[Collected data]
[Start of section]
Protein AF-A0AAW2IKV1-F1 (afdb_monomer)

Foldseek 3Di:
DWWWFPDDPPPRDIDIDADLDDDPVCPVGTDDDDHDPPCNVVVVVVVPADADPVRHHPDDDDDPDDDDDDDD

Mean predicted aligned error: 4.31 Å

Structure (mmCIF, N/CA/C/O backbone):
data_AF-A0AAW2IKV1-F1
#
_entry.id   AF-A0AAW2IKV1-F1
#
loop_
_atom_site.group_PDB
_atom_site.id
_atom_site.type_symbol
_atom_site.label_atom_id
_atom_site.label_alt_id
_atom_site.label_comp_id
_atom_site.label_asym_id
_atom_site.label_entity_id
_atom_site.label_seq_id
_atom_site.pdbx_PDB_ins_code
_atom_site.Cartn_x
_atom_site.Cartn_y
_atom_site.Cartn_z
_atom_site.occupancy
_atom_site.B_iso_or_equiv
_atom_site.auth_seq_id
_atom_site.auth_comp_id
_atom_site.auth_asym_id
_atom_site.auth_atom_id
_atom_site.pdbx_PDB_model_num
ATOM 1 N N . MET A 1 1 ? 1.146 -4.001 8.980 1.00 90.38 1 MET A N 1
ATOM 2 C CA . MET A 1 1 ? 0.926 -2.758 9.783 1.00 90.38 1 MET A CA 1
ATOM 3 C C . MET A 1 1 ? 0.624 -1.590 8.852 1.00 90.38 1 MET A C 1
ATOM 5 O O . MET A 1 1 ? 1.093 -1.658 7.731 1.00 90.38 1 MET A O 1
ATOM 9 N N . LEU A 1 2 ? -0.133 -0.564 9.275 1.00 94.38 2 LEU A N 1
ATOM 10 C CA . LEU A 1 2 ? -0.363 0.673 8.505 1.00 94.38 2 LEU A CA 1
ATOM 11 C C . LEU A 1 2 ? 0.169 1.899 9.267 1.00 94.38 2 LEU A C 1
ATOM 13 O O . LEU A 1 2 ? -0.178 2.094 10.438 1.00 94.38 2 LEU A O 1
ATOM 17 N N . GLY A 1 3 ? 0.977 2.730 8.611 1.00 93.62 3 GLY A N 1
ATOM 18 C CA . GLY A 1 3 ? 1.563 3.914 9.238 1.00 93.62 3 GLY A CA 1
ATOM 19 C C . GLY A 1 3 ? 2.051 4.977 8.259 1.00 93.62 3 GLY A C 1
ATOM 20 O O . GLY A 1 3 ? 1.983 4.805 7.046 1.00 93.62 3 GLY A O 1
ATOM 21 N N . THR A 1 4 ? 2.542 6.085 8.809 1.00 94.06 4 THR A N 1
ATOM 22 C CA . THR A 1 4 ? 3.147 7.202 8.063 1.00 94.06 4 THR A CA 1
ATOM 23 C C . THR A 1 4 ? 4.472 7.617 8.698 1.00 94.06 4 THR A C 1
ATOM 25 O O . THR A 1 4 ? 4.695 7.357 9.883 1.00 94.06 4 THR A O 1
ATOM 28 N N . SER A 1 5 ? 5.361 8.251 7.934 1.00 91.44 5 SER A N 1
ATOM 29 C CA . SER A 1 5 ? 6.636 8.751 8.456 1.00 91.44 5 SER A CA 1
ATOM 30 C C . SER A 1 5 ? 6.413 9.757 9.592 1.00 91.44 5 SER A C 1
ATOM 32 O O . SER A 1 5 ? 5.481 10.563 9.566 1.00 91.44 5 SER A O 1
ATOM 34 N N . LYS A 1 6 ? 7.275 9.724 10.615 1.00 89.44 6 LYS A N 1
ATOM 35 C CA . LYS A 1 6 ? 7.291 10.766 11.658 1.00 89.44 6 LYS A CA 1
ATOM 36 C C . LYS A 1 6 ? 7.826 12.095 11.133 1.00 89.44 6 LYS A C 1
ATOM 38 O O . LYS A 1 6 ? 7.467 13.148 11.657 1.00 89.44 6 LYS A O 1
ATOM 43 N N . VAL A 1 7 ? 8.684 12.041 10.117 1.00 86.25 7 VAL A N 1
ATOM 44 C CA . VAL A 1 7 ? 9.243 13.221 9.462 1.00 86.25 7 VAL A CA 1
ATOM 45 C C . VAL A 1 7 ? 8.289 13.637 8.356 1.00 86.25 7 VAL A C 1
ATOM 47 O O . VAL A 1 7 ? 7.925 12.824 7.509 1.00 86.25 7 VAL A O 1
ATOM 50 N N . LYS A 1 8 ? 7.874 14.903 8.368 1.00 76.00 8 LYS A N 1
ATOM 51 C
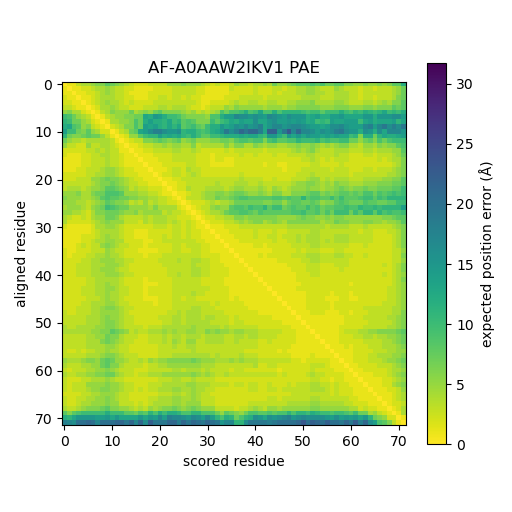 CA . LYS A 1 8 ? 7.047 15.451 7.297 1.00 76.00 8 LYS A CA 1
ATOM 52 C C . LYS A 1 8 ? 7.934 15.771 6.092 1.00 76.00 8 LYS A C 1
ATOM 54 O O . LYS A 1 8 ? 8.908 16.496 6.281 1.00 76.00 8 LYS A O 1
ATOM 59 N N . PRO A 1 9 ? 7.605 15.278 4.888 1.00 74.62 9 PRO A N 1
ATOM 60 C CA . PRO A 1 9 ? 8.259 15.723 3.668 1.00 74.62 9 PRO A CA 1
ATOM 61 C C . PRO A 1 9 ? 8.078 17.232 3.470 1.00 74.62 9 PRO A C 1
ATOM 63 O O . PRO A 1 9 ? 6.988 17.774 3.701 1.00 74.62 9 PRO A O 1
ATOM 66 N N . ASP A 1 10 ? 9.129 17.900 2.999 1.00 70.50 10 ASP A N 1
ATOM 67 C CA . ASP A 1 10 ? 9.069 19.300 2.584 1.00 70.50 10 ASP A CA 1
ATOM 68 C C . ASP A 1 10 ? 8.108 19.410 1.388 1.00 70.50 10 ASP A C 1
ATOM 70 O O . ASP A 1 10 ? 8.421 18.988 0.277 1.00 70.50 10 ASP A O 1
ATOM 74 N N . GLY A 1 11 ? 6.887 19.897 1.629 1.0
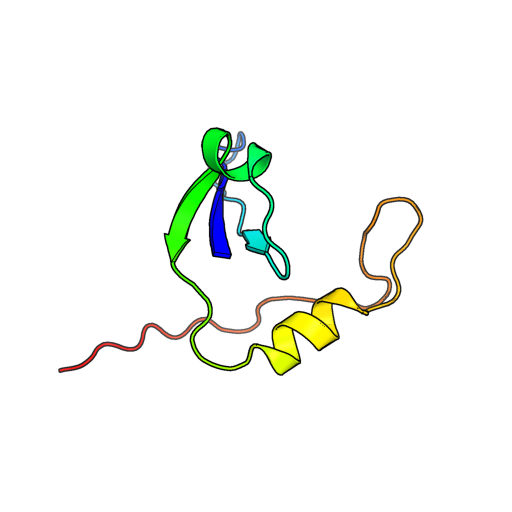0 76.50 11 GLY A N 1
ATOM 75 C CA . GLY A 1 11 ? 5.829 19.961 0.609 1.00 76.50 11 GLY A CA 1
ATOM 76 C C . GLY A 1 11 ? 4.421 19.599 1.087 1.00 76.50 11 GLY A C 1
ATOM 77 O O . GLY A 1 11 ? 3.482 19.661 0.301 1.00 76.50 11 GLY A O 1
ATOM 78 N N . GLY A 1 12 ? 4.242 19.236 2.363 1.00 76.38 12 GLY A N 1
ATOM 79 C CA . GLY A 1 12 ? 2.910 19.011 2.947 1.00 76.38 12 GLY A CA 1
ATOM 80 C C . GLY A 1 12 ? 2.250 17.680 2.565 1.00 76.38 12 GLY A C 1
ATOM 81 O O . GLY A 1 12 ? 1.086 17.467 2.898 1.00 76.38 12 GLY A O 1
ATOM 82 N N . GLY A 1 13 ? 2.984 16.787 1.896 1.00 84.31 13 GLY A N 1
ATOM 83 C CA . GLY A 1 13 ? 2.571 15.408 1.649 1.00 84.31 13 GLY A CA 1
ATOM 84 C C . GLY A 1 13 ? 2.786 14.496 2.859 1.00 84.31 13 GLY A C 1
ATOM 85 O O . GLY A 1 13 ? 3.244 14.921 3.922 1.00 84.31 13 GLY A O 1
ATOM 86 N N . PHE A 1 14 ? 2.463 13.219 2.683 1.00 88.12 14 PHE A N 1
ATOM 87 C CA . PHE A 1 14 ? 2.747 12.170 3.653 1.00 88.12 14 PHE A CA 1
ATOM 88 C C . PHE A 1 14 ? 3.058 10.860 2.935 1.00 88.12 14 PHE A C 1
[End of section]
# TASK DIRECTIONS
Retype the portion of the data above that starts on the line with "data_AF-A0AAW2IKV1-F1" and finishes on the line with "ATOM 17 N N", including both of those lines.

# ANSWER BOX
data_AF-A0AAW2IKV1-F1
#
_entry.id   AF-A0AAW2IKV1-F1
#
loop_
_atom_site.group_PDB
_atom_site.id
_atom_site.type_symbol
_atom_site.label_atom_id
_atom_site.label_alt_id
_atom_site.label_comp_id
_atom_site.label_asym_id
_atom_site.label_entity_id
_atom_site.label_seq_id
_atom_site.pdbx_PDB_ins_code
_atom_site.Cartn_x
_atom_site.Cartn_y
_atom_site.Cartn_z
_atom_site.occupancy
_atom_site.B_iso_or_equiv
_atom_site.auth_seq_id
_atom_site.auth_comp_id
_atom_site.auth_asym_id
_atom_site.auth_atom_id
_atom_site.pdbx_PDB_model_num
ATOM 1 N N . MET A 1 1 ? 1.146 -4.001 8.980 1.00 90.38 1 MET A N 1
ATOM 2 C CA . MET A 1 1 ? 0.926 -2.758 9.783 1.00 90.38 1 MET A CA 1
ATOM 3 C C . MET A 1 1 ? 0.624 -1.590 8.852 1.00 90.38 1 MET A C 1
ATOM 5 O O . MET A 1 1 ? 1.093 -1.658 7.731 1.00 90.38 1 MET A O 1
ATOM 9 N N . LEU A 1 2 ? -0.133 -0.564 9.275 1.00 94.38 2 LEU A N 1
ATOM 10 C CA . LEU A 1 2 ? -0.363 0.673 8.505 1.00 94.38 2 LEU A CA 1
ATOM 11 C C . LEU A 1 2 ? 0.169 1.899 9.267 1.00 94.38 2 LEU A C 1
ATOM 13 O O . LEU A 1 2 ? -0.178 2.094 10.438 1.00 94.38 2 LEU A O 1
ATOM 17 N N . GLY A 1 3 ? 0.977 2.730 8.611 1.00 93.62 3 GLY A N 1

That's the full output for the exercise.